“Why would you say that?”
“You do not wish to be my pet?” he asks, smirking like a cocky bastard.
“No.”
“But you have been with my brother Gabrio. I hear you moaned like a horny virgin. You married the other and allowed him to watch. You loved the eldest brother. Why not be my pet? Get the full family experience.”
I’m appalled. I’m disgusted. “You know what? Fuck you.” I get up and hop over Master.
“Where are you going?” Tiago growls.
“I’ll sleep with the women.”
I am almost to the ladies’ campfire when he grabs me from behind, lifting me in the air. “Where do you think you’re going?” Tiago grumbles.
“Away from you.
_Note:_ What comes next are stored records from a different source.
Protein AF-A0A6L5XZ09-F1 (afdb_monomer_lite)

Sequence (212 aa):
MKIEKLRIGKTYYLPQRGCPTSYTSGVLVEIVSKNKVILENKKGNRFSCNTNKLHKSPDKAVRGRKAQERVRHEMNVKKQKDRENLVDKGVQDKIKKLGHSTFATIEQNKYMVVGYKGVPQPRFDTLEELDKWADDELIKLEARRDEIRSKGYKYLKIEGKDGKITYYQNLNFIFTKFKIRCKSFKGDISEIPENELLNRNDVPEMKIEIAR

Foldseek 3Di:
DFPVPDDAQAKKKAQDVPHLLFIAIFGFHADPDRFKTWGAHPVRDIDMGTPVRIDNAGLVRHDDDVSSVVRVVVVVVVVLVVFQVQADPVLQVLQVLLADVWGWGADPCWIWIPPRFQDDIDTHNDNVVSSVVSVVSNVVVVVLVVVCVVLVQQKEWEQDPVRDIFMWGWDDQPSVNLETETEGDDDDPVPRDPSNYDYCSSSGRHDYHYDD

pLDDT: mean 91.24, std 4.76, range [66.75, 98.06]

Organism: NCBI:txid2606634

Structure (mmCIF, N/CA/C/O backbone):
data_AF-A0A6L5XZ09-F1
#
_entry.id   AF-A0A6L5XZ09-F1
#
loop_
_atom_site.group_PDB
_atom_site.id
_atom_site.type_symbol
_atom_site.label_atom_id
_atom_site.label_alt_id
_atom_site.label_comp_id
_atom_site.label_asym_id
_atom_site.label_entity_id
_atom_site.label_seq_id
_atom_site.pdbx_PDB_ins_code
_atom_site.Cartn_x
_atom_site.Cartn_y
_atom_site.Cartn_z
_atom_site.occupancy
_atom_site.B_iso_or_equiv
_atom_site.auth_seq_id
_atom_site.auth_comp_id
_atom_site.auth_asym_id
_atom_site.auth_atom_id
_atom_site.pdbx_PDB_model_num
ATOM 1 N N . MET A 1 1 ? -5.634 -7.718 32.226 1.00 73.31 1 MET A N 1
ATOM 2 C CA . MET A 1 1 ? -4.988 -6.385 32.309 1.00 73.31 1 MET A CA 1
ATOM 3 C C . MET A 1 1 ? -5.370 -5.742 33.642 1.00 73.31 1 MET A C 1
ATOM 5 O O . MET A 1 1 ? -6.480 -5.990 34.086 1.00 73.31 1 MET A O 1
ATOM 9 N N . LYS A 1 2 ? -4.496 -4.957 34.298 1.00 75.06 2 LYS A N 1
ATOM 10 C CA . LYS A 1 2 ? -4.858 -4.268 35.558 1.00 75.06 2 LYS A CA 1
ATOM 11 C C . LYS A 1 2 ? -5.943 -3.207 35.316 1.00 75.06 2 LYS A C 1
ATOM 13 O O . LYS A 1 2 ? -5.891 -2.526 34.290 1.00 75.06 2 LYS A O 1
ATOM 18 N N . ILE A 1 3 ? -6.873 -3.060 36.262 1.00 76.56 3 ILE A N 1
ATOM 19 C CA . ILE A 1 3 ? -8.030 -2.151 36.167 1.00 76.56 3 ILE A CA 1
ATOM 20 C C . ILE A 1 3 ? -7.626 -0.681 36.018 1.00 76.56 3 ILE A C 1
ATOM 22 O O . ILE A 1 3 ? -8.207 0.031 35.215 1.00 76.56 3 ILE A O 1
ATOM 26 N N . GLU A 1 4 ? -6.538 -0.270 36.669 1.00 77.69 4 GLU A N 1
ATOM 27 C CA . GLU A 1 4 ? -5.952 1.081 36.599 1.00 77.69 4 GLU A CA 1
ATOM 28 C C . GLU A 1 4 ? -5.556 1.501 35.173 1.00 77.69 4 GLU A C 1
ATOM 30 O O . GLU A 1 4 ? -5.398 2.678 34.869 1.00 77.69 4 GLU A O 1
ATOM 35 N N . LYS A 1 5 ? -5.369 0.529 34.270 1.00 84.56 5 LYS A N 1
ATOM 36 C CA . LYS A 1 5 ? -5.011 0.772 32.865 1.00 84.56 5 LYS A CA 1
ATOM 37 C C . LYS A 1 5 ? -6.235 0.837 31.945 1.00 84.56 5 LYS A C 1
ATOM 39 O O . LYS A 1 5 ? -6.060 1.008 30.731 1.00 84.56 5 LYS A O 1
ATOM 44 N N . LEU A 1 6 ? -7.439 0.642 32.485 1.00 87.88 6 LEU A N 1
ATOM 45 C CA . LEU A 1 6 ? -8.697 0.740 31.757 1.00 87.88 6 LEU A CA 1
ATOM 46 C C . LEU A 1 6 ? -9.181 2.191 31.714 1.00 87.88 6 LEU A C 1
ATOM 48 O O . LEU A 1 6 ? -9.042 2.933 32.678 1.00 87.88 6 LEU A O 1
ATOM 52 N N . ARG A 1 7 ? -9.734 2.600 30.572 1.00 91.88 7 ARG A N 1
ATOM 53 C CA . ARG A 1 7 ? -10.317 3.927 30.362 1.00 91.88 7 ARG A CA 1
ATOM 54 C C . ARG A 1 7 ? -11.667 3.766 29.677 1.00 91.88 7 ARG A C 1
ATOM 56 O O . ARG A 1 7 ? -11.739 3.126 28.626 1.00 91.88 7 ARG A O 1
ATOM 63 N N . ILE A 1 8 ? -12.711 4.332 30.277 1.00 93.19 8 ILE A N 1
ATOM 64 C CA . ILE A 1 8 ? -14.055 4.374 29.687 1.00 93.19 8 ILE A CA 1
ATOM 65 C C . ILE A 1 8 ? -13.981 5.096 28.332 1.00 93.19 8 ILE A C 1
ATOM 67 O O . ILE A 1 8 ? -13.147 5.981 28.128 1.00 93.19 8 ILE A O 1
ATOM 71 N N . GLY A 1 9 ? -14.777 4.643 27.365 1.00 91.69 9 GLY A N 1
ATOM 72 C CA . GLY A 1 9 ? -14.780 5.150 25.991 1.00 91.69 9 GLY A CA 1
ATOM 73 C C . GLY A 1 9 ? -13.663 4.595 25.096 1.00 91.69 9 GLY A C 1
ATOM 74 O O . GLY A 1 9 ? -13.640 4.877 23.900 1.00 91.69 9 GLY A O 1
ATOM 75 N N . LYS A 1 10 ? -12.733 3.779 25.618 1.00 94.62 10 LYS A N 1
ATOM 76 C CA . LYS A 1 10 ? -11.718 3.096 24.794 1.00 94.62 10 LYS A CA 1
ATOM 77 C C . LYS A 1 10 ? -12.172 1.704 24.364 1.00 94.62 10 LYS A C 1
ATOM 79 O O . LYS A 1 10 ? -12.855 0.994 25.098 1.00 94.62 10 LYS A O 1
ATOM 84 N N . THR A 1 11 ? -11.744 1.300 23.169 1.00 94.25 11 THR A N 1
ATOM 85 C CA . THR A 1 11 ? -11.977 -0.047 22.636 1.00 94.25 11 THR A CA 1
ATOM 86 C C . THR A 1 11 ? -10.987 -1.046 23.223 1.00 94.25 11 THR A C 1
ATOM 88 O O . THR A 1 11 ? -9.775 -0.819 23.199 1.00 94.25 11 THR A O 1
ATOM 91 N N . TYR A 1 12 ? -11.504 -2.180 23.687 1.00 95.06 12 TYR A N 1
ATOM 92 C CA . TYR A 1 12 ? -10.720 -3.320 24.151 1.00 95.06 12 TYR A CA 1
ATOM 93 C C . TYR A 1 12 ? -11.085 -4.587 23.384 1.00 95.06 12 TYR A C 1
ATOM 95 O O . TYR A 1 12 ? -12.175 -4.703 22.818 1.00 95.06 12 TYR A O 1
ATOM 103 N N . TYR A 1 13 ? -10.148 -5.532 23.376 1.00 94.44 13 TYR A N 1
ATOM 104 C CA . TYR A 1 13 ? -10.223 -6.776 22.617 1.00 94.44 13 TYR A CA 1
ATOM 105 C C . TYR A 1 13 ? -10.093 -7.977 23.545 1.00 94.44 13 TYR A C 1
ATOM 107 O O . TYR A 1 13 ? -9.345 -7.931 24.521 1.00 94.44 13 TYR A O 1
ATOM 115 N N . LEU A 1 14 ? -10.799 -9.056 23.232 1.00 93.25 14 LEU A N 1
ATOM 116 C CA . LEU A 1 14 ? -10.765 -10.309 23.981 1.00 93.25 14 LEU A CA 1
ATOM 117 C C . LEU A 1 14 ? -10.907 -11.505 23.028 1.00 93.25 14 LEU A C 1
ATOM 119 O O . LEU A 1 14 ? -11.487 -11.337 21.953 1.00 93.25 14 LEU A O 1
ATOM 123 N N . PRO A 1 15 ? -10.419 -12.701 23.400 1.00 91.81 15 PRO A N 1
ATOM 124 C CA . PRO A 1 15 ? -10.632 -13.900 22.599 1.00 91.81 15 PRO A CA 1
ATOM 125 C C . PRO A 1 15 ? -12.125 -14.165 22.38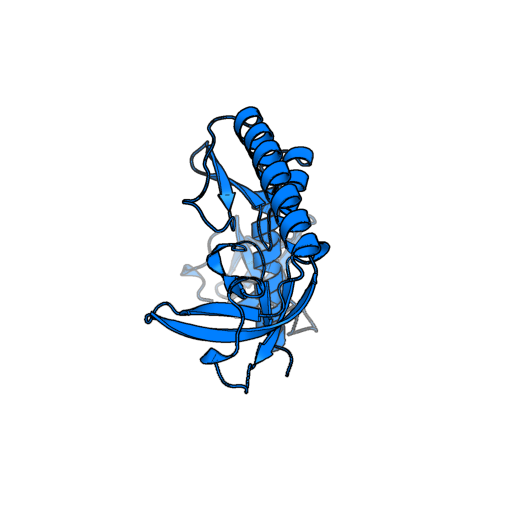7 1.00 91.81 15 PRO A C 1
ATOM 127 O O . PRO A 1 15 ? -12.922 -14.052 23.326 1.00 91.81 15 PRO A O 1
ATOM 130 N N . GLN A 1 16 ? -12.507 -14.555 21.172 1.00 90.88 16 GLN A N 1
ATOM 131 C CA . GLN A 1 16 ? -13.881 -14.955 20.889 1.00 90.88 16 GLN A CA 1
ATOM 132 C C . GLN A 1 16 ? -14.208 -16.255 21.641 1.00 90.88 16 GLN A C 1
ATOM 134 O O . GLN A 1 16 ? -13.414 -17.201 21.675 1.00 90.88 16 GLN A O 1
ATOM 139 N N . ARG A 1 17 ? -15.392 -16.322 22.260 1.00 85.75 17 ARG A N 1
ATOM 140 C CA . ARG A 1 17 ? -15.837 -17.519 22.991 1.00 85.75 17 ARG A CA 1
ATOM 141 C C . ARG A 1 17 ? -15.855 -18.725 22.043 1.00 85.75 17 ARG A C 1
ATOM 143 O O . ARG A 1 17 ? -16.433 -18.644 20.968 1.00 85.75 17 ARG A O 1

And I’m getting really tired of you putting your hands on me.”
He smiles and sets me on my feet. “I was merely testing you, Lake. I wanted to be sure you weren’t one of those females.”
“Those?”
“The ones with a giant fetish.”
“Is that a thing?”
He nods. “Yes. It is a thing.”
“Well, I’m not into…that. I don’t even know how that is possible.”
“So you truly loved Bardolf.”
The women keep looking over at us, listening in.
Why is he bringing this up? “Yes. Okay? Are you happy?” I say loud enough for everyone to hear. “I loved him. I really did. But it was a long time ago and wasn’t meant to be.” I worked really hard to accept that, which wasn’t easy given he and I lived on the same property.
I walk back over to Tiago’s fire and sit in the dirt next to Master.
Tiago takes the other spot next to me, stretching out his long legs to the side, like he’s shielding us from whatever’s out there.
“What about Gabrio?” he finally asks after a long silence.
“I slept with him. It wasn’t horrible.” I don’t know what else to say. If I tell the truth, that it was weird and unremarkable, I don’t think Gabrio would appreciate it.
“And Alwar?”
“What about him?” I ask.
“You married him. You knew it was a vow that cannot be broken. Only death can free you.”
“I-I…I think…” I’m not sure, actually. He’s beautiful and intimidating. He’s loyal to his people. “He’s a good king.”
“And?”
“And what?” I toss a pebble into the fire and watch it spark.
“Will he make you happy?” Tiago asks.
“I didn’t realize happiness was on the table.”
“It is what he wants for you.”
Where the hell is this conversation going? “What’s your point?”
“He is my brother, over three hundred years old, and you are the only female he has ever obsessed over.”
“Me?”
“After your nineteenth birthday, he listened to Bardolf’s confession—of how close he came to breaking his vow to never touch a proxy, just for one night with you. Alwar had to see for himself what sort of female could entice our eldest brother to take such a foolish risk. He said he saw you in your grandmother’s kitchen. He has been watching you ever since.”
There’s a window there? The spying is mildly creepy but, also, sort of endearing. Throw confusing in there, too. “If he has feelings for me, then why offer me up in the Blood Battle?”
“You will have to ask him yourself, but I believe he thought you could win. Otherwise, he would not have taken the risk. Or gone insane with worry when the Blood King took you. He was out of his mind.”
I don’t know what to think. It’s not like Alwar and I have a future. He’s ten times my size. “I hardly know him.”
“Perhaps you should try. He is your husband, after all.”
“I know.”
“And then there is another small matter.”
I can’t handle any more matters—big or small. “What?”
“It is a favor I must ask of you when we reach the next kingdom.”
“What?”
“You must meet with their king and put the past to rest.”
“What king?” He can’t mean Benicio.
“Bardolf.”
My heart drops, and I turn my entire body to face him. “Sorry?”
The light of the dwindling fire flickers across his frowning face. “Never apologize. It is bad form.”
“I’m not apologizing. It’s an expression that means you need to repeat or explain what you just said. Explain!”
“Bardolf is now king of the No Ones.”
I’m mortified down to every cell in my body. “How? Why?”
“The No Ones came to claim him, and he decided to put up a challenge for their throne, to be a torturer instead of the tortured. He won.”
He can’t be serious. “Why did they even take him?” I ask.
“He crossed the bridge into your world, breaking a vow.”
That doesn’t make sense. “Bard lived in my world. When did he cross?”
“Alwar did not want to give you the stone that saved your family’s land. He feared it would lead to questions that would force Bardolf’s hand with you. We all know that Bardolf vowed to your grandmother, against Alwar’s wishes, to never disclose the truth of things. But that was Bardolf, always one foot in each world.”